One of the novel features of MIE is Brandom's philosophy of logic. He calls this the expressive theory of logic. On this view, the primary purpose of logic is to express certain things. It privileges the conditional and negation. The conditional expresses the acceptance of an inference from premises which form the antecedent to the conclusion which forms consequent. The conditional lets you say that a certain inference is acceptable. Of course, conditionals in different logical systems express different sorts of acceptance. Classical conditionals express a weak form of acceptance, intuitionistic conditionals a stronger acceptance in the form of saying there is a general method of transforming justification for the premises into justification for the consequence, and so on. Negation expresses incompatibilities, generally in the presence of a conditional so as to allow one to say that certain inferences are not kosher. Incompatibility can be used to create an entailment relation defined as inclusion on sets of incompatibles. Brandom suggests taking conjunction and disjunction as set operations on those sets of incompatibilities. This would work for languages with a conditional and negation. If one does not have negation, then, I suppose, come up with the sets of incompatibilities although one couldn't say that the incompatibilities were such. Barring defining conjunction and disjunction in terms of incompatibilities, I'm not sure exactly what they would be accepting. Conjunction might express the acceptance of both conjuncts. Intuitionistic disjunction might express the acceptance or ability to demonstrate one of the disjuncts and you know which one. I'm not sure what classical disjunction would express exactly; possibly that one accepts one of the disjuncts although no further information is given about which.
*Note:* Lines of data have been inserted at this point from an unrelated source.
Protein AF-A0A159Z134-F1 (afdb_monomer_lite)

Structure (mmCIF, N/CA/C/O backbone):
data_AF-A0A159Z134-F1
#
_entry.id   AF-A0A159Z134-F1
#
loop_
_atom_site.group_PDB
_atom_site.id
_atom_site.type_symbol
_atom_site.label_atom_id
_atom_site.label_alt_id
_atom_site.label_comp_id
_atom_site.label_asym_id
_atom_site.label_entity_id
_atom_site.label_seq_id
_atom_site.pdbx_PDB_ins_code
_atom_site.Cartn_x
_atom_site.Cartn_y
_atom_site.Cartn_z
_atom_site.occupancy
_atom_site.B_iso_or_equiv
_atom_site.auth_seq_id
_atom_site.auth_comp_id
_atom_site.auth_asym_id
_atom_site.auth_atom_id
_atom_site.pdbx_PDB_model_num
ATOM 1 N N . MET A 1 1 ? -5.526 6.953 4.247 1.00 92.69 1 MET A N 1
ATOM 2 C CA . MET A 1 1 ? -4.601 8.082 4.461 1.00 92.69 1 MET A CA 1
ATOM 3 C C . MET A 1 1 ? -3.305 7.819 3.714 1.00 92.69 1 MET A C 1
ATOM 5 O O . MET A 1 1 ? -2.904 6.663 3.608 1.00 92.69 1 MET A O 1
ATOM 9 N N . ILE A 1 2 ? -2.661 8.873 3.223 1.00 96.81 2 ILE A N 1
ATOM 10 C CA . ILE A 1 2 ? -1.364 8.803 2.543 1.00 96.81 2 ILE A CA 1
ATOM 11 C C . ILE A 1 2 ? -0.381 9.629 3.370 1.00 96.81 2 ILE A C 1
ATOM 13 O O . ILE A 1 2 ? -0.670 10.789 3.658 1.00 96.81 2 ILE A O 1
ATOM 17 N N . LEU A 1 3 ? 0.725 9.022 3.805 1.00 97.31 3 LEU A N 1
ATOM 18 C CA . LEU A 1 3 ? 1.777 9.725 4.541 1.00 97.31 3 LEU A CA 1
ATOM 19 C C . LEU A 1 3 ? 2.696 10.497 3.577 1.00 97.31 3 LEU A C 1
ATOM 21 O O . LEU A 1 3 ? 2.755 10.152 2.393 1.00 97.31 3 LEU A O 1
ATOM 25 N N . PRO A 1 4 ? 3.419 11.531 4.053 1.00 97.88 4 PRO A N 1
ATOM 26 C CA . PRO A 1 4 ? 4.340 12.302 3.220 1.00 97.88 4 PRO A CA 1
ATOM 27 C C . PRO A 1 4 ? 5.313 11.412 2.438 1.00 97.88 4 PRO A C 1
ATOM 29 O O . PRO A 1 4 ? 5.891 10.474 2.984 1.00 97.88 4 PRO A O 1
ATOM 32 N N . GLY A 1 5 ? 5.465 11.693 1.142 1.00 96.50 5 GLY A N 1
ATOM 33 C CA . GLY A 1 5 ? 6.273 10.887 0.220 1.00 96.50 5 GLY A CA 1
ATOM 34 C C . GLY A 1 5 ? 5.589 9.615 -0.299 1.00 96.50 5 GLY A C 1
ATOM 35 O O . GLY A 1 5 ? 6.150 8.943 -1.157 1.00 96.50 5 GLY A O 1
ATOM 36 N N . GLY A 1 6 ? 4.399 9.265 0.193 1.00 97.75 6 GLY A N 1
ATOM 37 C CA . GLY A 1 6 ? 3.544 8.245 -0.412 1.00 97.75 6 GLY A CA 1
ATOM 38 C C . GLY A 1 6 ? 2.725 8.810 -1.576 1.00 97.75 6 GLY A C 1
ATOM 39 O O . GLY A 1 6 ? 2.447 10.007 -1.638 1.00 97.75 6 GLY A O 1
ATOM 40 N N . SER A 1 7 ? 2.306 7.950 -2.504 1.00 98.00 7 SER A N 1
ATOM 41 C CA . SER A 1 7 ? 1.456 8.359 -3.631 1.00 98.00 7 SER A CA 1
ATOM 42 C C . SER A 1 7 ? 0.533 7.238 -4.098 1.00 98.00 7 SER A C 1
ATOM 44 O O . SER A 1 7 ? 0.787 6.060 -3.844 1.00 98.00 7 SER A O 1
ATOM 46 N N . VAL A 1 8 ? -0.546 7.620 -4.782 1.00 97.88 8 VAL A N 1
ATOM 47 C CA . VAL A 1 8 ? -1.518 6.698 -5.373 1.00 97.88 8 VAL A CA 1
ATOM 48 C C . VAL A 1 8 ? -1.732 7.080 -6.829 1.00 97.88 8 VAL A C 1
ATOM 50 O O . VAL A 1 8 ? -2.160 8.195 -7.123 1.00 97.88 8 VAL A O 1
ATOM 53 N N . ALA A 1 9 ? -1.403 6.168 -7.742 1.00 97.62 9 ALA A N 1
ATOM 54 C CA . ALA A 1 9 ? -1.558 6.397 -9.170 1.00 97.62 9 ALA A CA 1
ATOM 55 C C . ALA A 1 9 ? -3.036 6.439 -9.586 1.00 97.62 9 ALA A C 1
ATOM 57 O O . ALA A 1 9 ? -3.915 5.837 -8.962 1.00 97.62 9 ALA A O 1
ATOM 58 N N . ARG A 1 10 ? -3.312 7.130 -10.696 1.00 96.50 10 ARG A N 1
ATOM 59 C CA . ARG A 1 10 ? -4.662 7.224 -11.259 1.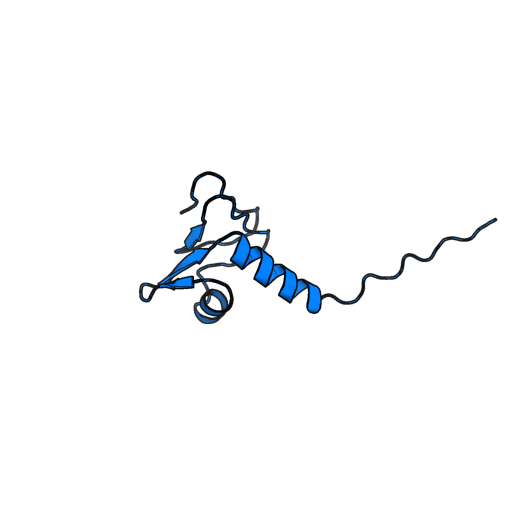00 96.50 10 ARG A CA 1
ATOM 60 C C . ARG A 1 10 ? -5.219 5.828 -11.558 1.00 96.50 10 ARG A C 1
ATOM 62 O O . ARG A 1 10 ? -4.531 4.981 -12.120 1.00 96.50 10 ARG A O 1
ATOM 69 N N . GLY A 1 11 ? -6.480 5.608 -11.192 1.00 95.75 11 GLY A N 1
ATOM 70 C CA . GLY A 1 11 ? -7.172 4.332 -11.395 1.00 95.75 11 GLY A CA 1
ATOM 71 C C . GLY A 1 11 ? -6.912 3.285 -10.310 1.00 95.75 11 GLY A C 1
ATOM 72 O O . GLY A 1 11 ? -7.552 2.239 -10.333 1.00 95.75 11 GLY A O 1
ATOM 73 N N . ALA A 1 12 ? -6.020 3.544 -9.350 1.00 97.38 12 ALA A N 1
ATOM 74 C CA . ALA A 1 12 ? -5.977 2.761 -8.121 1.00 97.38 12 ALA A CA 1
ATOM 75 C C . ALA A 1 12 ? -7.175 3.109 -7.220 1.00 97.38 12 ALA A C 1
ATOM 77 O O . ALA A 1 12 ? -7.642 4.252 -7.192 1.00 97.38 12 ALA A O 1
ATOM 78 N N . ARG A 1 13 ? -7.661 2.122 -6.466 1.00 97.25 13 ARG A N 1
ATOM 79 C CA . ARG A 1 13 ? -8.757 2.267 -5.500 1.00 97.25 13 ARG A CA 1
ATOM 80 C C . ARG A 1 13 ? -8.228 1.908 -4.124 1.00 97.25 13 ARG A C 1
ATOM 82 O O . ARG A 1 13 ? -7.756 0.799 -3.909 1.00 97.25 13 ARG A O 1
ATOM 89 N N . VAL A 1 14 ? -8.264 2.863 -3.201 1.00 97.06 14 VAL A N 1
ATOM 90 C CA . VAL A 1 14 ? -7.685 2.696 -1.867 1.00 97.06 14 VAL A CA 1
ATOM 91 C C . VAL A 1 14 ? -8.716 3.098 -0.821 1.00 97.06 14 VAL A C 1
ATOM 93 O O . VAL A 1 14 ? -9.070 4.270 -0.709 1.00 97.06 14 VAL A O 1
ATOM 96 N N . ALA A 1 15 ? -9.161 2.131 -0.026 1.00 96.44 15 ALA A N 1
ATOM 97 C CA . ALA A 1 15 ? -10.077 2.320 1.092 1.00 96.44 15 ALA A CA 1
ATOM 98 C C . ALA A 1 15 ? -9.439 1.809 2.390 1.00 96.44 15 ALA A C 1
ATOM 100 O O . ALA A 1 15 ? -8.620 0.899 2.371 1.00 96.44 15 ALA A O 1
ATOM 101 N N . ARG A 1 16 ? -9.771 2.419 3.538 1.00 96.44 16 ARG A N 1
ATOM 102 C CA . ARG A 1 16 ? -9.316 1.982 4.882 1.00 96.44 16 ARG A CA 1
ATOM 103 C C . ARG A 1 16 ? -7.813 1.638 4.981 1.00 96.44 16 ARG A C 1
ATOM 105 O O . ARG A 1 16 ? -7.421 0.776 5.761 1.00 96.44 16 ARG A O 1
ATOM 112 N N . ALA A 1 17 ? -6.960 2.320 4.219 1.00 98.12 17 ALA A N 1
ATOM 113 C CA . ALA A 1 17 ? -5.535 2.009 4.152 1.00 98.12 17 ALA A CA 1
ATOM 114 C C . ALA A 1 17 ? -4.656 3.161 4.649 1.00 98.12 17 ALA A C 1
ATOM 116 O O . ALA A 1 17 ? -5.038 4.333 4.584 1.00 98.12 17 ALA A O 1
ATOM 117 N N . ILE A 1 18 ? -3.463 2.817 5.117 1.00 98.31 18 ILE A N 1
ATOM 118 C CA . ILE A 1 18 ? -2.360 3.706 5.468 1.00 98.31 18 ILE A CA 1
ATOM 119 C C . ILE A 1 18 ? -1.243 3.436 4.466 1.00 98.31 18 ILE A C 1
ATOM 121 O O . ILE A 1 18 ? -0.651 2.356 4.469 1.00 98.31 18 ILE A O 1
ATOM 125 N N . ILE A 1 19 ? -0.964 4.420 3.615 1.00 98.44 19 ILE A N 1
ATOM 126 C CA . ILE A 1 19 ? 0.145 4.367 2.662 1.00 98.44 19 ILE A CA 1
ATOM 127 C C . ILE A 1 19 ? 1.367 4.985 3.339 1.00 98.44 19 ILE A C 1
ATOM 129 O O . ILE A 1 19 ? 1.351 6.173 3.663 1.00 98.44 19 ILE A O 1
ATOM 133 N N . ALA A 1 20 ? 2.383 4.165 3.612 1.00 98.38 20 ALA A N 1
ATOM 134 C CA . ALA A 1 20 ? 3.602 4.583 4.298 1.00 98.38 20 ALA A CA 1
ATOM 135 C C . ALA A 1 20 ? 4.453 5.548 3.444 1.00 98.38 20 ALA A C 1
ATOM 137 O O . ALA A 1 20 ? 4.281 5.598 2.222 1.00 98.38 20 ALA A O 1
ATOM 138 N N . PRO A 1 21 ? 5.396 6.291 4.054 1.00 98.25 21 PRO A N 1
ATOM 139 C CA . PRO A 1 21 ? 6.334 7.121 3.306 1.00 98.25 21 PRO A CA 1
ATOM 140 C C . PRO A 1 21 ? 7.092 6.308 2.248 1.00 98.25 21 PRO A C 1
ATOM 142 O O . PRO A 1 21 ? 7.520 5.182 2.511 1.00 98.25 21 PRO A O 1
ATOM 145 N N . GLY A 1 22 ? 7.224 6.867 1.042 1.00 96.19 22 GLY A N 1
ATOM 146 C CA . GLY A 1 22 ? 7.889 6.221 -0.095 1.00 96.19 22 GLY A CA 1
ATOM 147 C C . GLY A 1 22 ? 7.115 5.058 -0.728 1.00 96.19 22 GLY A C 1
ATOM 148 O O . GLY A 1 22 ? 7.633 4.396 -1.623 1.00 96.19 22 GLY A O 1
ATOM 149 N N . ALA A 1 23 ? 5.889 4.763 -0.281 1.00 98.19 23 ALA A N 1
ATOM 150 C CA . ALA A 1 23 ? 5.040 3.772 -0.933 1.00 98.19 23 ALA A CA 1
ATOM 151 C C . ALA A 1 23 ? 4.277 4.411 -2.106 1.00 98.19 23 ALA A C 1
ATOM 153 O O . ALA A 1 23 ? 3.442 5.301 -1.920 1.00 98.19 23 ALA A O 1
ATOM 154 N N . HIS A 1 24 ? 4.548 3.925 -3.317 1.00 98.19 24 HIS A N 1
ATOM 155 C CA . HIS A 1 24 ? 3.914 4.378 -4.553 1.00 98.19 24 HIS A CA 1
ATOM 156 C C . HIS A 1 24 ? 2.936 3.310 -5.042 1.00 98.19 24 HIS A C 1
ATOM 158 O O . HIS A 1 24 ? 3.342 2.298 -5.604 1.00 98.19 24 HIS A O 1
ATOM 164 N N . VAL A 1 25 ? 1.642 3.502 -4.784 1.00 97.88 25 VAL A N 1
ATOM 165 C CA . VAL A 1 25 ? 0.600 2.547 -5.180 1.00 97.88 25 VAL A CA 1
ATOM 166 C C . VAL A 1 25 ? 0.427 2.602 -6.706 1.00 97.88 25 VAL A C 1
ATOM 168 O O . VAL A 1 25 ? 0.061 3.666 -7.221 1.00 97.88 25 VAL A O 1
ATOM 171 N N . PRO A 1 26 ? 0.671 1.495 -7.436 1.00 97.25 26 PRO A N 1
ATOM 172 C CA . PRO A 1 26 ? 0.587 1.465 -8.892 1.00 97.25 26 PRO A CA 1
ATOM 173 C C . PRO A 1 26 ? -0.857 1.573 -9.392 1.00 97.25 26 PRO A C 1
ATOM 175 O O . PRO A 1 26 ? -1.818 1.303 -8.667 1.00 97.25 26 PRO A O 1
ATOM 178 N N . ALA A 1 27 ? -1.008 1.959 -10.659 1.00 96.50 27 ALA A N 1
ATOM 179 C CA . ALA A 1 27 ? -2.313 2.121 -11.290 1.00 96.50 27 ALA A CA 1
ATOM 180 C C . ALA A 1 27 ? -3.097 0.800 -11.301 1.00 96.50 27 ALA A C 1
ATOM 182 O O . ALA A 1 27 ? -2.525 -0.281 -11.443 1.00 96.50 27 ALA A O 1
ATOM 183 N N . GLY A 1 28 ? -4.418 0.893 -11.141 1.00 95.00 28 GLY A N 1
ATOM 184 C CA . GLY A 1 28 ? -5.310 -0.269 -11.140 1.00 95.00 28 GLY A CA 1
ATOM 185 C C . GLY A 1 28 ? -5.212 -1.161 -9.898 1.00 95.00 28 GLY A C 1
ATOM 186 O O . GLY A 1 28 ? -5.947 -2.141 -9.807 1.00 95.00 28 GLY A O 1
ATOM 187 N N . LEU A 1 29 ? -4.344 -0.846 -8.927 1.00 96.75 29 LEU A N 1
ATOM 188 C CA . LEU A 1 29 ? -4.290 -1.586 -7.671 1.00 96.75 29 LEU A CA 1
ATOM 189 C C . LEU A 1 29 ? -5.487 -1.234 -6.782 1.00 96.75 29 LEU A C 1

There is nothing in Ch. 2, where logical expressivism is introduced, about quantifiers. At this point in the book, nothing has been said about objects, so I'm not sure what the quantifiers express since it is likely to be tied in with theoretical claims about objects. Modal operators aren't addressed in MIE, although they are tackled in the Locke Lectures. I don't remember that terribly well, although I think for the most part Brandom sticks to alethic modalities in S4 and S5. I could be wrong on this. I am almost positive he doesn't get to non-normal modal operators (to use Restall's terminology) such as the Kleene star. I currently have no idea what the Kleene star would express. I'm similarly unsure about intensional connectives as in relevant logic's fusion. It might be an interpretation similar to Restall's of application of data in the form of propositions to other data, although this is really speculative. There might be something in this.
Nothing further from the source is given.